Du Hong's public performance is packaged and presented as a payment of her "debt to society".
Nationalistic fervor runs very deep in China, where Olympic medallists are ticked off for omitting to mention the role of society in their makings.
It's precisely the sentiment Bi says he has been trying to satirize.
He obviously does not buy the theory that every performer, athlete and writer ought to be beholden to society and "especially not the blind. Society has done very little for them, so to expect them to have to repay society is total hypocrisy," he says.
Bi, who began his career by writing poems and screenplays for celebrity director Zhang Yimou (Shanghai Triad, for instance), sees his trajectory over the last 10 years as a movement from the absurd to the real.
The bizarre scenario in one of Bi's early stories - The Ancestor, in which the living sleep in coffins and the very ancient great grandmother's teeth are pulled out, one by one, to exorcize the ills plaguing the house - has given way to simple tales, told simply.
Bi says he now prioritizes understanding over imagination.
"In one's 40s, one begins to have a better understanding of things," he says.
"Scientists sharpen their senses of logic and analysis. Writers hone their understanding."
This shift from clever craftsmanship to empathy and intuitive understanding is also evident in the MALP-winning Three Sisters - the story of three women from rural China, trying to make a life at a time of turbulence and general confusion in 1970s and '80s.
"Often, stories set in the 'cultural revolution' (1966-76) years talk about the damage it did to the country's economy and politics," Bi says.
"But the 'cultural revolution' was more serious than politics. I am interested in individuals and how their lives panned out as a result of the social upheaval."
Women - often strong, feisty, ambitious types who do not hesitate to use their sexuality to get what they want - dominate Bi's fiction.
Expectedly, he's a little tired of the "best male writer on women" tag.
"It's a marketing ploy, which probably helps sell a few more copies," he says.

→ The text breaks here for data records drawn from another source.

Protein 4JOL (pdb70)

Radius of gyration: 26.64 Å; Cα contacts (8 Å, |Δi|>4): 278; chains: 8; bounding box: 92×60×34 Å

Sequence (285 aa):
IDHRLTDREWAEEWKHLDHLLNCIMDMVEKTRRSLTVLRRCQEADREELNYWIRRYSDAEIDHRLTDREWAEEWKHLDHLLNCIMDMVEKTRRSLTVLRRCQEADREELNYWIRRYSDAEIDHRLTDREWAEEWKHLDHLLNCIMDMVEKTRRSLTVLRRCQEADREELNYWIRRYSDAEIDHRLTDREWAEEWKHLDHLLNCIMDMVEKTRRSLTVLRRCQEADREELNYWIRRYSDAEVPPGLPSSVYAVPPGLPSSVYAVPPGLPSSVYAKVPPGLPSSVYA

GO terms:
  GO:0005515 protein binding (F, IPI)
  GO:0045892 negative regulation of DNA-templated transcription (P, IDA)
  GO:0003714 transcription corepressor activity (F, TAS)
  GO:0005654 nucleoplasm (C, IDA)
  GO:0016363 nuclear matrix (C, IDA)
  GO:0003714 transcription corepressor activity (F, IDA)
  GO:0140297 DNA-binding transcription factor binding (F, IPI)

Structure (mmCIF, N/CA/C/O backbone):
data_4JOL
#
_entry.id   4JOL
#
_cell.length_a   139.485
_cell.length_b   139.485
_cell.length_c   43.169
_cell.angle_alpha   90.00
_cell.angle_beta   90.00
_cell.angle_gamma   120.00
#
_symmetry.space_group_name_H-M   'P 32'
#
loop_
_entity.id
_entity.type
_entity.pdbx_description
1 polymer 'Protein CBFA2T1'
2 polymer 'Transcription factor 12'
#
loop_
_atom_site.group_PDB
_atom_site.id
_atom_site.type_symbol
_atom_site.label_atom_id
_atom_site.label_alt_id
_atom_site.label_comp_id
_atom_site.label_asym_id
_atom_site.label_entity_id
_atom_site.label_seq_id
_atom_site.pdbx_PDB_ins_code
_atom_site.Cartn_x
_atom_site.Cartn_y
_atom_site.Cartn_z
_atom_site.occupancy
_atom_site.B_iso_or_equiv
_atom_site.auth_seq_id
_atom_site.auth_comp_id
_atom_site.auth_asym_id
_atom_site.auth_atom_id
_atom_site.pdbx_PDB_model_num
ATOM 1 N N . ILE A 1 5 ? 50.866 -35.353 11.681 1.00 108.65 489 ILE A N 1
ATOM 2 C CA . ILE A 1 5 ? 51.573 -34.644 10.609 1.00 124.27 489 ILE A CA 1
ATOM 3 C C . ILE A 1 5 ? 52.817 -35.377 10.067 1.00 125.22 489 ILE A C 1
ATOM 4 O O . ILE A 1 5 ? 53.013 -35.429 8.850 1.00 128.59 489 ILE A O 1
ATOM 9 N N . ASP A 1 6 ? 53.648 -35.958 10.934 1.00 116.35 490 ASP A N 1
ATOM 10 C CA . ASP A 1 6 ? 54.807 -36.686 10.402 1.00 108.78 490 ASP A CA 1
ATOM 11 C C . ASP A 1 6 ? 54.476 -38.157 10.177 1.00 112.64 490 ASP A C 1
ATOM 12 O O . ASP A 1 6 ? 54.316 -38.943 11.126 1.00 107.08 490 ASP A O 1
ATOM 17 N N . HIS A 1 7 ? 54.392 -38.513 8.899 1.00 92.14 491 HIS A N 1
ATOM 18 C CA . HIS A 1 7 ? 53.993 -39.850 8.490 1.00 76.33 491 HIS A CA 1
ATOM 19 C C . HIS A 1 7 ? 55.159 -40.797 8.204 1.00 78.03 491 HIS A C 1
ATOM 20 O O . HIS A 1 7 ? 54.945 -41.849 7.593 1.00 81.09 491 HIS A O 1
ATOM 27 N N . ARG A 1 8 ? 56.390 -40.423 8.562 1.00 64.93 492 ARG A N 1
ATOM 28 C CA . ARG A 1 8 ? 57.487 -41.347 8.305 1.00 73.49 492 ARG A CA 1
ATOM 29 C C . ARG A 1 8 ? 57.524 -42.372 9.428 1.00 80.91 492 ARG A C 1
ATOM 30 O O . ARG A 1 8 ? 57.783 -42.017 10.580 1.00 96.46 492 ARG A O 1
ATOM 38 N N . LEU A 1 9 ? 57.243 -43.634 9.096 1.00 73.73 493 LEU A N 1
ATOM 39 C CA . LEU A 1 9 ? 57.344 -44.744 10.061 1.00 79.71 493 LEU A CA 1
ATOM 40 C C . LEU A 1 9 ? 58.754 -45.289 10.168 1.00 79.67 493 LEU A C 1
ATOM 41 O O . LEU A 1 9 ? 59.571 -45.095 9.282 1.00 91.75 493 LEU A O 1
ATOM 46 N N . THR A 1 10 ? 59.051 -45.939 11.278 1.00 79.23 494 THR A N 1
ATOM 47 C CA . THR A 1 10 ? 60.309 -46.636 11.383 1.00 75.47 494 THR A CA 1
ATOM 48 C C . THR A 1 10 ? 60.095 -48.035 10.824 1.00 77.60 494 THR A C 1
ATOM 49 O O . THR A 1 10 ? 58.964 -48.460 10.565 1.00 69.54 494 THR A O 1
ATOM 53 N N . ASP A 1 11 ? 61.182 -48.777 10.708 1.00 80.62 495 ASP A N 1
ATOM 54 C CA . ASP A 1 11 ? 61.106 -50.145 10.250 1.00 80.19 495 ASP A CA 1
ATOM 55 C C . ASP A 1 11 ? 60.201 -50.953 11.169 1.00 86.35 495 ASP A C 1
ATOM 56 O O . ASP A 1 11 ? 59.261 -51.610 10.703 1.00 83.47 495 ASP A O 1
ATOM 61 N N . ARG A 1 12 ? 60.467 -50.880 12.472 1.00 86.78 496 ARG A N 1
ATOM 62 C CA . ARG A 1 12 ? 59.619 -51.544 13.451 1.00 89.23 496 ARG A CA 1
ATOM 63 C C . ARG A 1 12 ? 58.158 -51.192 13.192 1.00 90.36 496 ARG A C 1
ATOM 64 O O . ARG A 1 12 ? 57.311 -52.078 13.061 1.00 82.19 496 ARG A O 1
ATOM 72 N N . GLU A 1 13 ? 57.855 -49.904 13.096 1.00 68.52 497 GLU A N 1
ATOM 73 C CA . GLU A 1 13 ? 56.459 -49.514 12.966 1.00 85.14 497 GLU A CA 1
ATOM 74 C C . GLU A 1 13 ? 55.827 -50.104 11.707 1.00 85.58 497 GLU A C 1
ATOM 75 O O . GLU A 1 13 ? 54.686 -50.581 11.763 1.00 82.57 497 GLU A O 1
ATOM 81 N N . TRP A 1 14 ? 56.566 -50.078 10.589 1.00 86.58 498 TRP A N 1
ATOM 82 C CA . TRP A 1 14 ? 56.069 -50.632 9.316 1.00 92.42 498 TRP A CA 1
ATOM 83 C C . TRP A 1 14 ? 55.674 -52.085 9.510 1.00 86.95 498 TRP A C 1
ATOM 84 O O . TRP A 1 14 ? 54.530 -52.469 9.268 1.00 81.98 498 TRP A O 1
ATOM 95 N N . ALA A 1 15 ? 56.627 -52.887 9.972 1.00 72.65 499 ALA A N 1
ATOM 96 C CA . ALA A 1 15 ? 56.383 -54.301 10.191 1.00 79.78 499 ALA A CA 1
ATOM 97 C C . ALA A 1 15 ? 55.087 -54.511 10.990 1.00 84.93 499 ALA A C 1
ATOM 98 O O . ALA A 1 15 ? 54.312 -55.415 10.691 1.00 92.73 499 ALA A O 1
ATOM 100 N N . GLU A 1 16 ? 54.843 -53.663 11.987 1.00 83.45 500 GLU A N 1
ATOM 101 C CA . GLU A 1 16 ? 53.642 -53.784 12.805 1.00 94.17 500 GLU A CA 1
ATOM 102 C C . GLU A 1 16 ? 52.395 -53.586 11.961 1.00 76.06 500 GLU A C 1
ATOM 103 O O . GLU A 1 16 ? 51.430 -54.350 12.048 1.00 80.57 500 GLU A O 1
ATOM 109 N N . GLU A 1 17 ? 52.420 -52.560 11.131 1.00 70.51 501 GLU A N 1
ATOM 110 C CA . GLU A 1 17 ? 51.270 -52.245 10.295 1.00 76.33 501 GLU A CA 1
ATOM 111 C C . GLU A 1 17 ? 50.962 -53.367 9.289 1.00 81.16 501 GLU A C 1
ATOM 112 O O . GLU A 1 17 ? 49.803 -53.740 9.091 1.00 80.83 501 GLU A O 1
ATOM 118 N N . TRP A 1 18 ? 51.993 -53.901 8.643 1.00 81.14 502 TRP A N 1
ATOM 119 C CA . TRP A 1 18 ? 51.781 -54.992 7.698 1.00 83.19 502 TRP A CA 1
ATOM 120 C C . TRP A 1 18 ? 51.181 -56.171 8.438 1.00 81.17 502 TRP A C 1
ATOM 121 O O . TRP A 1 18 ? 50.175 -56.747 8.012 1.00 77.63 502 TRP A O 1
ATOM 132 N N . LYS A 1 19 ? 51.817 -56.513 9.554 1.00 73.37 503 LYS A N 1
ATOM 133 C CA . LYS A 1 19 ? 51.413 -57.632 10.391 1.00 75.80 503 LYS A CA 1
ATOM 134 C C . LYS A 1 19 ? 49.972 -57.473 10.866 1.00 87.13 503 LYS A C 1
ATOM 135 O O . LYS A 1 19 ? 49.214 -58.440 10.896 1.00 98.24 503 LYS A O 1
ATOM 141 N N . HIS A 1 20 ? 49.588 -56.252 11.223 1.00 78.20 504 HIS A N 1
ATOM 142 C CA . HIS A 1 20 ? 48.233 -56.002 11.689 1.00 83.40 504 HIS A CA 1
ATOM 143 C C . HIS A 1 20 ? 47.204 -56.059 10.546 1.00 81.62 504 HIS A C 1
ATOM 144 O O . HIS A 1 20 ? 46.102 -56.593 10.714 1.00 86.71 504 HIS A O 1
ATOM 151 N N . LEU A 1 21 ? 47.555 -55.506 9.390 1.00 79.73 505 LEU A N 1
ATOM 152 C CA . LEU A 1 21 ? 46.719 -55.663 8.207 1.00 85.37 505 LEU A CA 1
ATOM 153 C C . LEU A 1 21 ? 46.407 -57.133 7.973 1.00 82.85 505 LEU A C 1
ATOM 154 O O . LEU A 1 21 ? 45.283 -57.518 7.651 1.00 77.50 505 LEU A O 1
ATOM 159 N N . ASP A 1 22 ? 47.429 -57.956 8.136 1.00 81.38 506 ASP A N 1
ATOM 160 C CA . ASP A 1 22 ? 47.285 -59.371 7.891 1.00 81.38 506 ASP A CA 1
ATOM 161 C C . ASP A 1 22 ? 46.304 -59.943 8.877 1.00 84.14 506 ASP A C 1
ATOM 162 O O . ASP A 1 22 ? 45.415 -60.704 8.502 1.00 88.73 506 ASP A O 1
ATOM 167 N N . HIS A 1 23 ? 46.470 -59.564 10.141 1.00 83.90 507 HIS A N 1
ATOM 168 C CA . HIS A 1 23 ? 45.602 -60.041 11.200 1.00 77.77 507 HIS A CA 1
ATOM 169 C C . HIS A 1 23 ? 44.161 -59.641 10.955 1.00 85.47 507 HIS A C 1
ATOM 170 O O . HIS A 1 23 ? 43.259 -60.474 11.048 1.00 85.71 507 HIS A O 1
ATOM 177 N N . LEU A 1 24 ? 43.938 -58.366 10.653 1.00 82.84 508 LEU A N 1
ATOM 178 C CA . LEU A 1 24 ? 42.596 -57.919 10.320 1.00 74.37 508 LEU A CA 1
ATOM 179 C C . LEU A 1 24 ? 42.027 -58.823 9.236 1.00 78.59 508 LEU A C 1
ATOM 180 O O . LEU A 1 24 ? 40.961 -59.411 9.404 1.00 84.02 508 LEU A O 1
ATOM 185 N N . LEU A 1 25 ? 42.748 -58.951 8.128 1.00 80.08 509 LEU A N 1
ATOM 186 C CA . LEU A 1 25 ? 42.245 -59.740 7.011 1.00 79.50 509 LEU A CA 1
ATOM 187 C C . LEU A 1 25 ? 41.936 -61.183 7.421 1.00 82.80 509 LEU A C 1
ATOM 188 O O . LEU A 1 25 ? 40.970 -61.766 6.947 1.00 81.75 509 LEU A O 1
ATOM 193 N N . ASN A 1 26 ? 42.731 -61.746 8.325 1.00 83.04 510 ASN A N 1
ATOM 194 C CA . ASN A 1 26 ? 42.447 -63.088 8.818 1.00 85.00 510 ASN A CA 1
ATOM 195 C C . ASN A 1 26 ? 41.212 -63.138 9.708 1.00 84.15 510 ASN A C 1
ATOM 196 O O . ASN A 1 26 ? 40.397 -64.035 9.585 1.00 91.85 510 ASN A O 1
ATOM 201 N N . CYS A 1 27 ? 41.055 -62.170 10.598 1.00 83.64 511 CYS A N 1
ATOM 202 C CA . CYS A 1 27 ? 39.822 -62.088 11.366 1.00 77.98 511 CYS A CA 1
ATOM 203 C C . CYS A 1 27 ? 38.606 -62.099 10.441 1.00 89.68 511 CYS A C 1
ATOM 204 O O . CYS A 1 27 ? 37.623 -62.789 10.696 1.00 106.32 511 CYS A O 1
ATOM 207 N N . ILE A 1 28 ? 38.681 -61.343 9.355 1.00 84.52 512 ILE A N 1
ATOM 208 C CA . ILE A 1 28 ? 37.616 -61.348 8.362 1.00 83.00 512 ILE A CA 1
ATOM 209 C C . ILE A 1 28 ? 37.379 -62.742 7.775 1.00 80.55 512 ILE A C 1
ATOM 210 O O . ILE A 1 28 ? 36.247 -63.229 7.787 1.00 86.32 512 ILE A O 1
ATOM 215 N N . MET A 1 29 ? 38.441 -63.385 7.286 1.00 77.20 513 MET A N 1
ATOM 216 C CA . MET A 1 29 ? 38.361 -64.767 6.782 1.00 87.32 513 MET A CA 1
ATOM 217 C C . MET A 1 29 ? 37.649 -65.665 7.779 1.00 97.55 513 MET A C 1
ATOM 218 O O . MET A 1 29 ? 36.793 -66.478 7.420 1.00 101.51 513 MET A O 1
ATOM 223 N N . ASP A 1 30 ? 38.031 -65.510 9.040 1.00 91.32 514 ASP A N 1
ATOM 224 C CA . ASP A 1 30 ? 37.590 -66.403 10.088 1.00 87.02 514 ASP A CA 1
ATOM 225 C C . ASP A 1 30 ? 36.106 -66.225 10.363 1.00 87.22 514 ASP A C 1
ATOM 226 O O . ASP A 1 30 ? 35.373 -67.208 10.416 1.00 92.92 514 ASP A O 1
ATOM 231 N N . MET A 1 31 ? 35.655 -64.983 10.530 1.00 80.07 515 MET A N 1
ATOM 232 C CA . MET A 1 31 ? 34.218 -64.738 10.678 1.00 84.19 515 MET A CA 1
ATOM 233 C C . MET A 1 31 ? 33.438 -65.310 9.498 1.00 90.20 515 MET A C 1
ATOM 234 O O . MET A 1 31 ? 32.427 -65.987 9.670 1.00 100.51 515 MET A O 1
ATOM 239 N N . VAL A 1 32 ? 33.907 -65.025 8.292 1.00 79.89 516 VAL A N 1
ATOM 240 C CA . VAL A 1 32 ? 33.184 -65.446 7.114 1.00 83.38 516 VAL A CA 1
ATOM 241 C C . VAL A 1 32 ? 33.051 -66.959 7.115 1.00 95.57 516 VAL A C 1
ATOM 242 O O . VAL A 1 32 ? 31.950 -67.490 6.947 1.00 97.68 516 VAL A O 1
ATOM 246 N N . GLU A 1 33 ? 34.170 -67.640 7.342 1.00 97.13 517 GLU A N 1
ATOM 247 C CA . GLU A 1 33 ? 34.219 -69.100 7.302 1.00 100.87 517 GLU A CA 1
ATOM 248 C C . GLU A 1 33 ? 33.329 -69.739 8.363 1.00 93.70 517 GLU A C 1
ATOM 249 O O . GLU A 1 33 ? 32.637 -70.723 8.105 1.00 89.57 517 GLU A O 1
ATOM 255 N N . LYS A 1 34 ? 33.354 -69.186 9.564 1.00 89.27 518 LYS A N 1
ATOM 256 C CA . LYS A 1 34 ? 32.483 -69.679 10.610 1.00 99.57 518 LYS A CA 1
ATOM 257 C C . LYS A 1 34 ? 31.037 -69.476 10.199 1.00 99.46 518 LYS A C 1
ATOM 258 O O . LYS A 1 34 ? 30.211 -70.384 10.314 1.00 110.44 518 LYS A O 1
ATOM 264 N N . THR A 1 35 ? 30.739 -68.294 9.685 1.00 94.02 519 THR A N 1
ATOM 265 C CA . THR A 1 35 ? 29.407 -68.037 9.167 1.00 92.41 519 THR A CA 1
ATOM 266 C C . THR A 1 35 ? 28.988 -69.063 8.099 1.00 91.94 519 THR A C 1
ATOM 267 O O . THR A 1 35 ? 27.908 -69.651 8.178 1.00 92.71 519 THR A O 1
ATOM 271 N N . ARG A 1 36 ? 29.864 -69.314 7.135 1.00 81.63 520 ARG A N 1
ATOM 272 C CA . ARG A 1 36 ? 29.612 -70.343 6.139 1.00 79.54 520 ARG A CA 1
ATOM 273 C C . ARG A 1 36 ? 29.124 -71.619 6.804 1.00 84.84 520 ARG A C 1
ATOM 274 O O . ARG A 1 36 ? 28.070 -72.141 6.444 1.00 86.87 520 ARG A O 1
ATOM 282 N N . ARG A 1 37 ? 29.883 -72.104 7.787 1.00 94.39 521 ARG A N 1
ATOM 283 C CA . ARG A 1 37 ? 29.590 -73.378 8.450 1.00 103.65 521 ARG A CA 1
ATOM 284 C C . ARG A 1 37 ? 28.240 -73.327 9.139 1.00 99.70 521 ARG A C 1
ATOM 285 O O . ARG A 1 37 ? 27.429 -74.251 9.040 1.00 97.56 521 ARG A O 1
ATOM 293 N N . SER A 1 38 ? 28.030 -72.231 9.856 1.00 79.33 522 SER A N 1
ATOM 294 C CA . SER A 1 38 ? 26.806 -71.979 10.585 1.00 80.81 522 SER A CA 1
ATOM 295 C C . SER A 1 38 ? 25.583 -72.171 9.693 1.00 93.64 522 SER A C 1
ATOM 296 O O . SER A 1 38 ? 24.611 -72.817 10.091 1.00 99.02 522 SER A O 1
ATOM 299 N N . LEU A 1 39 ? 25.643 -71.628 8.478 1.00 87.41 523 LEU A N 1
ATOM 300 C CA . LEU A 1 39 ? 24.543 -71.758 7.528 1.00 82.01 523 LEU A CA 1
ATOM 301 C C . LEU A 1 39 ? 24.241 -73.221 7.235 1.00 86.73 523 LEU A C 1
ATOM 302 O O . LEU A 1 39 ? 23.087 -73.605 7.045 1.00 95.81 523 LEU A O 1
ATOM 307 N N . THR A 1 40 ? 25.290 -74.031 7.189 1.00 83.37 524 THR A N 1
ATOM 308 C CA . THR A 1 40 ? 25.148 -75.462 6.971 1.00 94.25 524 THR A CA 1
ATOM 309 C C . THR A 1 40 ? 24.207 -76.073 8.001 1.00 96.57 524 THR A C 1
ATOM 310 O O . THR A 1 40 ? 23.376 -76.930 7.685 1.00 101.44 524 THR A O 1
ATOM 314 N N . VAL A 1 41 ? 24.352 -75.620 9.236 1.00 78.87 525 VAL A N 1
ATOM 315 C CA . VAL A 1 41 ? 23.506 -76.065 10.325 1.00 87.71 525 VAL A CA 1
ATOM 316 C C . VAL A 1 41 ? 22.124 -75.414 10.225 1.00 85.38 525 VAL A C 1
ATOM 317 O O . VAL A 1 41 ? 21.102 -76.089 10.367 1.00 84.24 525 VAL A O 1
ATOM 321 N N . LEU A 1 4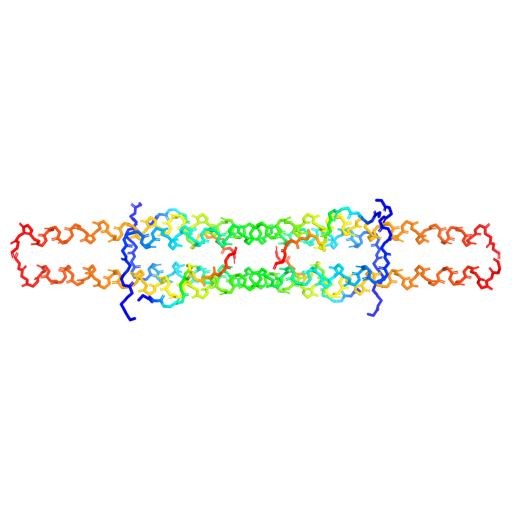2 ? 22.096 -74.108 9.971 1.00 83.68 526 LEU A N 1
ATOM 322 C CA . LEU A 1 42 ? 20.835 -73.405 9.755 1.00 87.20 526 LEU A CA 1
ATOM 323 C C . LEU A 1 42 ? 19.964 -74.104 8.706 1.00 85.04 526 LEU A C 1
ATOM 324 O O . LEU A 1 42 ? 18.746 -74.152 8.827 1.00 77.84 526 LEU A O 1
ATOM 329 N N . ARG A 1 43 ? 20.601 -74.631 7.669 1.00 82.09 527 ARG A N 1
ATOM 330 C CA . ARG A 1 43 ? 19.883 -75.287 6.591 1.00 85.48 527 ARG A CA 1
ATOM 331 C C . ARG A 1 43 ? 19.182 -76.539 7.107 1.00 98.12 527 ARG A C 1
ATOM 332 O O . ARG A 1 43 ? 18.018 -76.797 6.785 1.00 93.89 527 ARG A O 1
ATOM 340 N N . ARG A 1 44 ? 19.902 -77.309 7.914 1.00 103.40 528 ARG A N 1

Evidently, the label makes no difference to him, unless, of course, it implies "a disrespect for my ability to write about human nature in general".
But the state of women in China today remains a matter of concern.
"Women are still discriminated against in terms of getting jobs, raising capital for investment, retirement ages, etc," he says.
"If you claim there is equality between men and women in China, you're living in a fairytale."
In his acceptance speech upon receiving the Mao Dun Award in September, Bi said a writer's vocation included the responsibility of leading an exemplary life, beside the obvious task of continuing to write well.
Hectic travel since the Man Asian win in March has continued to distract him from the quiet life of contemplation, inner monologues and focused writing that Bi would rather lead.
Even as the flashbulbs go off and fans crowd around him with questions, comments and autograph requests, Bi is sometimes bothered by the fact that the novel about a doctor's life that he has been trying to write for four years is probably not going anywhere.
"I work best only under conditions of quietness and isolation. Quietude is my oxygen and water," Bi says.
He hopes for a positive turn in March, "when the next unlucky Man Asian Literary Prize winner takes my place".
That's when he plans to stop in his tracks, at least for a while, and turn his gaze inward.